На пакетботе я узнал, что пассажиров будет очень много, причем число дам среди них заметно превышало обычное. В списке я заметил фамилии нескольких моих знакомых и с большим удовольствием обнаружил, что моим спутником будет также мистер Корнелий Уайет, молодой художник, к которому я питал чувство живейшей дружбы. Мы вместе учились в Ш-ском университете, где были почти неразлучны. Он обладал темпераментом, обычным для гениев, и натура его слагалась из мизантропии, впечатлительности и пылкости. К этим качествам следует добавить еще самое горячее и верное сердце, какое когда-либо билось в человеческой груди.

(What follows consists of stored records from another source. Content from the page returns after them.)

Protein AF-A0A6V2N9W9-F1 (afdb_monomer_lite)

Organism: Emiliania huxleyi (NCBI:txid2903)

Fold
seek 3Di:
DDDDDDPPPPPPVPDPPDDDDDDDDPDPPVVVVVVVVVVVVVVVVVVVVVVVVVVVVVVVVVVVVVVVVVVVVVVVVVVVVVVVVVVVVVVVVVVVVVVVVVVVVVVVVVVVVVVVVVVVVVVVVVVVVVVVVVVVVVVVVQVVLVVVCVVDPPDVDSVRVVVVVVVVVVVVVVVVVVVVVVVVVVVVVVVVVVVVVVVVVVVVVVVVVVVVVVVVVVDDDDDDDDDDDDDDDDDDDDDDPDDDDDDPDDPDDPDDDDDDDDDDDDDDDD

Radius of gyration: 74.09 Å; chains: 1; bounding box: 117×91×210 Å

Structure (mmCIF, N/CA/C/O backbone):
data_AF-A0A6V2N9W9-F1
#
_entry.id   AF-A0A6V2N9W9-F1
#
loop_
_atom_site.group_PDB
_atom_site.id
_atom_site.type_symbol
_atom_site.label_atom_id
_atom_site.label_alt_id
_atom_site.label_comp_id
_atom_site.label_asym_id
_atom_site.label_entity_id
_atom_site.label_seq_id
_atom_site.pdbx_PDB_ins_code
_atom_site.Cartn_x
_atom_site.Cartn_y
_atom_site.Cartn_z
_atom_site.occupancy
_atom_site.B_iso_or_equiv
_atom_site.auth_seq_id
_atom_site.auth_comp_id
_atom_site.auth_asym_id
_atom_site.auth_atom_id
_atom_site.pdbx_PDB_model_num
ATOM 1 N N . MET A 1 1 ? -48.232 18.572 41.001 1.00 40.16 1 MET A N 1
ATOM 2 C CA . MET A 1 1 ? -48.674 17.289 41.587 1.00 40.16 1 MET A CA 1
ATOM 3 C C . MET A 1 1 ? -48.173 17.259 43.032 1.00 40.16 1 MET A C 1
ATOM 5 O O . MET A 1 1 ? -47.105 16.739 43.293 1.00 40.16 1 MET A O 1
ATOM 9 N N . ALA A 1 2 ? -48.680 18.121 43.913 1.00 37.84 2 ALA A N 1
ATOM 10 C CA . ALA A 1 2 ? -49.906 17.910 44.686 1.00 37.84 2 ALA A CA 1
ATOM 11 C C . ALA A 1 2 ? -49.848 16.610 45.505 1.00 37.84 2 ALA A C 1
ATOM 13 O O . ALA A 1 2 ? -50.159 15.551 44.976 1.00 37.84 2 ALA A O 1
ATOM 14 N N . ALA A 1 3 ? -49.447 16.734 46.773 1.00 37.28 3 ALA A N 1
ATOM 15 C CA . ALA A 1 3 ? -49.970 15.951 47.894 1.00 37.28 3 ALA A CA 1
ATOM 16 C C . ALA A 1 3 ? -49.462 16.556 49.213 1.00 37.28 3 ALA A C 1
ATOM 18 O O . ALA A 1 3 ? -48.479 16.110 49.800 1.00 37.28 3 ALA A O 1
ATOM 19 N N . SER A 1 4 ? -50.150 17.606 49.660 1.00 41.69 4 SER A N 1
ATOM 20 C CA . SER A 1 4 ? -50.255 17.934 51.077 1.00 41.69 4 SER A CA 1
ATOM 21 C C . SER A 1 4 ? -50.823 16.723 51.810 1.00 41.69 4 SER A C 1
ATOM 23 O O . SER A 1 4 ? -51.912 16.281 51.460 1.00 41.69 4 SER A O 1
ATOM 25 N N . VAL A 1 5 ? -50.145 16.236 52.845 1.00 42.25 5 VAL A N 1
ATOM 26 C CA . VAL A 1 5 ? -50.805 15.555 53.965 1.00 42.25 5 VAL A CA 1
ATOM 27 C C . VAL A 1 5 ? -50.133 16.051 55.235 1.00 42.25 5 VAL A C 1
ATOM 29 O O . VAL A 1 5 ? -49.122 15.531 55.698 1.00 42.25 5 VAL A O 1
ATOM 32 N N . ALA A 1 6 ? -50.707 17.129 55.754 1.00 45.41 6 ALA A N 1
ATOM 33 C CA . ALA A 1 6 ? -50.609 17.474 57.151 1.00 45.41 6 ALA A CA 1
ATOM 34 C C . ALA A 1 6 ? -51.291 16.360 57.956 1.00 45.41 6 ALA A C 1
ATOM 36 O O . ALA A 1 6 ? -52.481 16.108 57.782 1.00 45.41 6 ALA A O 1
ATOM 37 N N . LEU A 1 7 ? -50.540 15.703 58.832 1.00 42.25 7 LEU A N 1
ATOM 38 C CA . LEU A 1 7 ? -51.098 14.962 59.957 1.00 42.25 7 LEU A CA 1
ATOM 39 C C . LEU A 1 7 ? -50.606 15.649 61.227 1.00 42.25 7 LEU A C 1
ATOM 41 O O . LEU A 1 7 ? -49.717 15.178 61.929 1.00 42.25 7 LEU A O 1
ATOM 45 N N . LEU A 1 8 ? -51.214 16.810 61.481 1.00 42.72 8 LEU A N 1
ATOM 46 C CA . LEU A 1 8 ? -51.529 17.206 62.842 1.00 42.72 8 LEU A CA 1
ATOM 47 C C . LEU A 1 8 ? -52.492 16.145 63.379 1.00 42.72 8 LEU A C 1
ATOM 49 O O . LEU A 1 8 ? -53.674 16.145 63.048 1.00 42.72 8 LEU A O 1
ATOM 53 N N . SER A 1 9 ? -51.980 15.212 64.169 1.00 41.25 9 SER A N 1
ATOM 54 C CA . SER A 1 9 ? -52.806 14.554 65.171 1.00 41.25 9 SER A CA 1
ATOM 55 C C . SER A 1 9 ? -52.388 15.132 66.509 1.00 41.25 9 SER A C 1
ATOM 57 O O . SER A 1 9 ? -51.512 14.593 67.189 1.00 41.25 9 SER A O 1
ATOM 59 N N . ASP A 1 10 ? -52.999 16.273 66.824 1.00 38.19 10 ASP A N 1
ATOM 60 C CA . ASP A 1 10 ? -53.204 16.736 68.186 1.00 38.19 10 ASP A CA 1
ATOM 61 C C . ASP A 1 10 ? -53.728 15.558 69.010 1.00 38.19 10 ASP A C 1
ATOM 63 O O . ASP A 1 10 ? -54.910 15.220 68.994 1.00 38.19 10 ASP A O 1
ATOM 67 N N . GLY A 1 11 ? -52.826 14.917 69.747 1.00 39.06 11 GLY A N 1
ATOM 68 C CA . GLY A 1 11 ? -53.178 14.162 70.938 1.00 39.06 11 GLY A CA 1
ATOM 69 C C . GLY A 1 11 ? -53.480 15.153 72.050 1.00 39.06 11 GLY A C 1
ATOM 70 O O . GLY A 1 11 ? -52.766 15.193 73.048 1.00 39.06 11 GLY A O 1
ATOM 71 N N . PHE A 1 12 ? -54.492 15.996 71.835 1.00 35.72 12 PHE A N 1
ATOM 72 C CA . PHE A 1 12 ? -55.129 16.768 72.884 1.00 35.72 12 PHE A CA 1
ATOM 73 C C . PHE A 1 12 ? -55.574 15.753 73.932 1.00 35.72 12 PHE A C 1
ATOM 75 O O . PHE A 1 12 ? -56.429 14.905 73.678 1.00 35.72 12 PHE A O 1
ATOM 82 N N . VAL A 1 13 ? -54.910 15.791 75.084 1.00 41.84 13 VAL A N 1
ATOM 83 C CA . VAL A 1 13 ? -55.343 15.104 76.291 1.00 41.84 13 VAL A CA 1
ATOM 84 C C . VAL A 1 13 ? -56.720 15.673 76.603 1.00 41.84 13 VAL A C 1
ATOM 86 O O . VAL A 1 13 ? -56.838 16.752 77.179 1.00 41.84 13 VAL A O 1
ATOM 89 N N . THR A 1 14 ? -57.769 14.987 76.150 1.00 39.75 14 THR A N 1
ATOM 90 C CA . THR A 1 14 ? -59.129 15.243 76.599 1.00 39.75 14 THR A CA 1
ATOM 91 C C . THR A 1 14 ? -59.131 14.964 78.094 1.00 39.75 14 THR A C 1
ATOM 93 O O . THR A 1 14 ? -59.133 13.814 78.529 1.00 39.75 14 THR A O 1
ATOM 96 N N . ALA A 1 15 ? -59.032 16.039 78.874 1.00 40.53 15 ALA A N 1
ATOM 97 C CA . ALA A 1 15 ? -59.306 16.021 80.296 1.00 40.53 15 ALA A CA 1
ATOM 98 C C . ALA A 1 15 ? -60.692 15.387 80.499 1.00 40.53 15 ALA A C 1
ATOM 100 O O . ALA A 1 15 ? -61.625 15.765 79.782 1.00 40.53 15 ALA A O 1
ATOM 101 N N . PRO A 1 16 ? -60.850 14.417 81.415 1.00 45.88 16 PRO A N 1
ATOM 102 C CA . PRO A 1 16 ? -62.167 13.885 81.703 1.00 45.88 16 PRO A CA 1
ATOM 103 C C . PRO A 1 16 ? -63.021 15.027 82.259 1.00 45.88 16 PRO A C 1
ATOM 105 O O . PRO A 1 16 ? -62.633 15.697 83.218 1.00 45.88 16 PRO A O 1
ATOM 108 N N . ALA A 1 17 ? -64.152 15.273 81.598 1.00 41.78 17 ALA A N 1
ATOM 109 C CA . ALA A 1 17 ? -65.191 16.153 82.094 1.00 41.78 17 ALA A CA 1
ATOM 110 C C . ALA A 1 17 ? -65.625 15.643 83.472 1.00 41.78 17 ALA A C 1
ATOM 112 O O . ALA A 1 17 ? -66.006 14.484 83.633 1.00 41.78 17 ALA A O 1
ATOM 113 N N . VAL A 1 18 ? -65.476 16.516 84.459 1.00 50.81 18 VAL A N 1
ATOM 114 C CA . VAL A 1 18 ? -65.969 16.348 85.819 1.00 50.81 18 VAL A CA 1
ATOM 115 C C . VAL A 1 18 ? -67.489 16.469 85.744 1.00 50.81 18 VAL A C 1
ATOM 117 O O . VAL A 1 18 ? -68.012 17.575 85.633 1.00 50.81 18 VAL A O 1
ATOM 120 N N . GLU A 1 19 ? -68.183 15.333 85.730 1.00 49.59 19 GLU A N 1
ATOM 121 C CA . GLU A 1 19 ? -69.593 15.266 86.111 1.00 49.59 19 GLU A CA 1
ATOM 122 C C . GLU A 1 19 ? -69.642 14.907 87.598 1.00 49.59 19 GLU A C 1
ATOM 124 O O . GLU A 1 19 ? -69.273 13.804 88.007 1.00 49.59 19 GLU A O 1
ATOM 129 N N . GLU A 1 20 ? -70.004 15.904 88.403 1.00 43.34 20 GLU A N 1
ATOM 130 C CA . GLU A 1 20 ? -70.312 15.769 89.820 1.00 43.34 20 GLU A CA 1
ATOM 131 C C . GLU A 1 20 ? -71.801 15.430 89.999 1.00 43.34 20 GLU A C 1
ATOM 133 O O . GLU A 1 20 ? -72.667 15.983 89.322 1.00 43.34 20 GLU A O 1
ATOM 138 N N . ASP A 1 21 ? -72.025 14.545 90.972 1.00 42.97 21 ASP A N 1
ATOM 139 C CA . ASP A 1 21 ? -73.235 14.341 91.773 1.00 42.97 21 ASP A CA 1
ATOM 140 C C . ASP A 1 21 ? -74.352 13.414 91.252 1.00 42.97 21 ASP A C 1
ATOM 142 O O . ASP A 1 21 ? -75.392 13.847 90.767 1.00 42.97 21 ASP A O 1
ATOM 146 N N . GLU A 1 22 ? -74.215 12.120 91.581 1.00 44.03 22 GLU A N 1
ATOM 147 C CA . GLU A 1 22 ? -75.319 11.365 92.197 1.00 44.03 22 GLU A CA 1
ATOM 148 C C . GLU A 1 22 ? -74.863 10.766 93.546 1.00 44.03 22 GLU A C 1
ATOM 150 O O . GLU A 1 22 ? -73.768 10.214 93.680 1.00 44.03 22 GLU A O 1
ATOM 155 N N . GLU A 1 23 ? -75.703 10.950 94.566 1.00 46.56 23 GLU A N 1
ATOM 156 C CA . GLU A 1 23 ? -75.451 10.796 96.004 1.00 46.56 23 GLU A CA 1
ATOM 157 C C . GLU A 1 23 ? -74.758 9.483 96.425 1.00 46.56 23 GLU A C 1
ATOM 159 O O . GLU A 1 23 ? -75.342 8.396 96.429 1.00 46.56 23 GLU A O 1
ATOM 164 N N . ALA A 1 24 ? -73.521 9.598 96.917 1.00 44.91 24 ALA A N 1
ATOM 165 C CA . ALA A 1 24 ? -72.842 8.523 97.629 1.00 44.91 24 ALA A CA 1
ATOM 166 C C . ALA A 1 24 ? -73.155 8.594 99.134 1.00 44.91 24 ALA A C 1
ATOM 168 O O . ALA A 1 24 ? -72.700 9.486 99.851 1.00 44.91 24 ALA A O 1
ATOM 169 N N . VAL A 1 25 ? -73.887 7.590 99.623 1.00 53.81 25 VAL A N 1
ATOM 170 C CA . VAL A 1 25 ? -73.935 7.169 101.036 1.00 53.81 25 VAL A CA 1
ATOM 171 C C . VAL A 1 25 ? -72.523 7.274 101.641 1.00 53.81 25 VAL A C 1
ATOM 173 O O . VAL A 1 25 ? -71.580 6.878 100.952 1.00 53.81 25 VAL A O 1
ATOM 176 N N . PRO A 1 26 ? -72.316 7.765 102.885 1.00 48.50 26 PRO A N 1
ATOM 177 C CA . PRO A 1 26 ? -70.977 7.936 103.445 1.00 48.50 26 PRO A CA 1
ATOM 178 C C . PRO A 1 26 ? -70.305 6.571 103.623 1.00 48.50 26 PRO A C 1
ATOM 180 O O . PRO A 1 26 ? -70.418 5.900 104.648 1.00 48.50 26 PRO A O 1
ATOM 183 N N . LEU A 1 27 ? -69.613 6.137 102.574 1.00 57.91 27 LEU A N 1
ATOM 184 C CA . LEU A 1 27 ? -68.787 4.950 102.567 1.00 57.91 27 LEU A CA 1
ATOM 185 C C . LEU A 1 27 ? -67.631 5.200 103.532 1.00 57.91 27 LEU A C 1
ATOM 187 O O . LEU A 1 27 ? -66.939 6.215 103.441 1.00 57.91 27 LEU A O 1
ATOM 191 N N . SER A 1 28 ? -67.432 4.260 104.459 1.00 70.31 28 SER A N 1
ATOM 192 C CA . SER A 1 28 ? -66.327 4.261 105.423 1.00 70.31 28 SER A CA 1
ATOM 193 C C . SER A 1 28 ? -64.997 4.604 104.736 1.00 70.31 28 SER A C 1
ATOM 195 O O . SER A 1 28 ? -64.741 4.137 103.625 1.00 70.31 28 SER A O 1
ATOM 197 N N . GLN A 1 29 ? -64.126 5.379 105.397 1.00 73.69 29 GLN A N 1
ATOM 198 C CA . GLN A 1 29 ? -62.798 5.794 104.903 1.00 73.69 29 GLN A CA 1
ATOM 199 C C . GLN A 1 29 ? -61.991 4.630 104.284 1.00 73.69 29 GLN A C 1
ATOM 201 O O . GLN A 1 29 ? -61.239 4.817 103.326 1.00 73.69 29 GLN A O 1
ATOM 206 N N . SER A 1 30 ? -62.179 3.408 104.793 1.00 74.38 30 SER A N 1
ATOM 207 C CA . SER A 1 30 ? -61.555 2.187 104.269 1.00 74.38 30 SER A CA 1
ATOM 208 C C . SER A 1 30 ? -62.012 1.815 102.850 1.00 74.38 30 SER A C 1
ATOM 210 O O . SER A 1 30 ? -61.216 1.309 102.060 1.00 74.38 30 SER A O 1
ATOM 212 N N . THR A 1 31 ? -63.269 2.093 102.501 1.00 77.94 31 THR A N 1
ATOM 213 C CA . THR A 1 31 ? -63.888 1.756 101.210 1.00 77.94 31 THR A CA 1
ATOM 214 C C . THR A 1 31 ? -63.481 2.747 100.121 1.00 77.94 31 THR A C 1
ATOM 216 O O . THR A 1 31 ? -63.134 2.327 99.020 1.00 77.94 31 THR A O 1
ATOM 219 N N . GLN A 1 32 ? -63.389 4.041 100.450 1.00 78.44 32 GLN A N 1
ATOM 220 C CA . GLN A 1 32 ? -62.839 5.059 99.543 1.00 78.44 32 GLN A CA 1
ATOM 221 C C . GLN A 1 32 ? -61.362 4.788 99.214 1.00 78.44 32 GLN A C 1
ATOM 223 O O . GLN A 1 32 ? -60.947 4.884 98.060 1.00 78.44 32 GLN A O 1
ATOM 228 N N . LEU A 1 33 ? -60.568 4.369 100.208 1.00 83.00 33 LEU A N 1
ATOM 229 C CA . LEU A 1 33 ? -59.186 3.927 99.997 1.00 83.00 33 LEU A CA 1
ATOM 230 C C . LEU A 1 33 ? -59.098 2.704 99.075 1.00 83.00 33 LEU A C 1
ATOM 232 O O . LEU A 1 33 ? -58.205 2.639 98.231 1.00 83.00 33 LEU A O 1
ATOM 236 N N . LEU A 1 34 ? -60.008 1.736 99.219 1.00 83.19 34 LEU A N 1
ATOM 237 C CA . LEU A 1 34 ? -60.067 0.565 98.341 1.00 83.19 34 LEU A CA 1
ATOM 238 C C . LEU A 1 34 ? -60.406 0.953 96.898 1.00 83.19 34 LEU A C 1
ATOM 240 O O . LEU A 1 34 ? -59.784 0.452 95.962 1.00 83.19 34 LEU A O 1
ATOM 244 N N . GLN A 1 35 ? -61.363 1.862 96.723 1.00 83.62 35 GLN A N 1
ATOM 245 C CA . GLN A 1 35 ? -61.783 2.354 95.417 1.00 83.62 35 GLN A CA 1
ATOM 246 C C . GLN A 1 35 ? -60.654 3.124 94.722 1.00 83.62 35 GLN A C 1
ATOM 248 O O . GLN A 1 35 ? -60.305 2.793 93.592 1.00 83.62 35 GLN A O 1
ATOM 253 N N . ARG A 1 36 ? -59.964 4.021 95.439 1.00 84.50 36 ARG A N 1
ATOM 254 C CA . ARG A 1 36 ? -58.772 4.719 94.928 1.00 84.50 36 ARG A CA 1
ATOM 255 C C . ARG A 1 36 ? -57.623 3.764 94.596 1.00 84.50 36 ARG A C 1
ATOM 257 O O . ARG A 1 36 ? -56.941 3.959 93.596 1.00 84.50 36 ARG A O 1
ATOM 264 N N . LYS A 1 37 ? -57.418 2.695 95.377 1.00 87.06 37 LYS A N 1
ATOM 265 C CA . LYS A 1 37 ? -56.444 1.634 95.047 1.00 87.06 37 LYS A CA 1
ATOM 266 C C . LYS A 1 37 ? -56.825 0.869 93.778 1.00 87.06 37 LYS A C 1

Я заметил, что его фамилией были помечены целых три каюты, и, вновь обратившись к списку пассажиров, узнал, что он едет не один, но с женой и двумя своими сестрами. Каюты были достаточно просторны, и в каждой имелось по две койки – одна над другой. Правда, койки эти были настолько узки, что на каждой мог уместиться только один человек, но тем не менее я не понимал, почему этим четырем людям понадобились три каюты, а не две. Тем летом мною владело то мрачное душевное настроение, которому нередко сопутствует неестественное любопытство ко всяким пустякам, и со стыдом сознаюсь, что по поводу этой лишней каюты я строил немало не делающих мне чести нелепых предположений. Разумеется, меня все это нисколько не касалось, однако я упрямо продолжал ломать голову над тайной лишней каюты. Наконец я нашел отгадку и даже удивился тому, что такое простое решение не пришло мне в голову раньше. «Конечно же, с ними едет горничная! – сказал я себе. – Как глупо было с моей стороны не подумать об этом сразу!» Я еще раз справился со списком, но оказалось, что они отправляются в путь без прислуги, хотя первоначально и собирались взять с собой служанку, ибо в список были внесены, а затем вычеркнуты слова «с горничной». «О, все дело, без сомнения, в лишнем багаже! – сказал я себе. – Что-то из своих вещей он не хочет везти в трюме и предпочитает хранить возле себя… А, понимаю! Какая-нибудь картина… Так вот о чем он вел переговоры с Николини, итальянским евреем!» Такой вывод вполне меня удовлетворил, и этот пустяк перестал тревожить мое любопытство.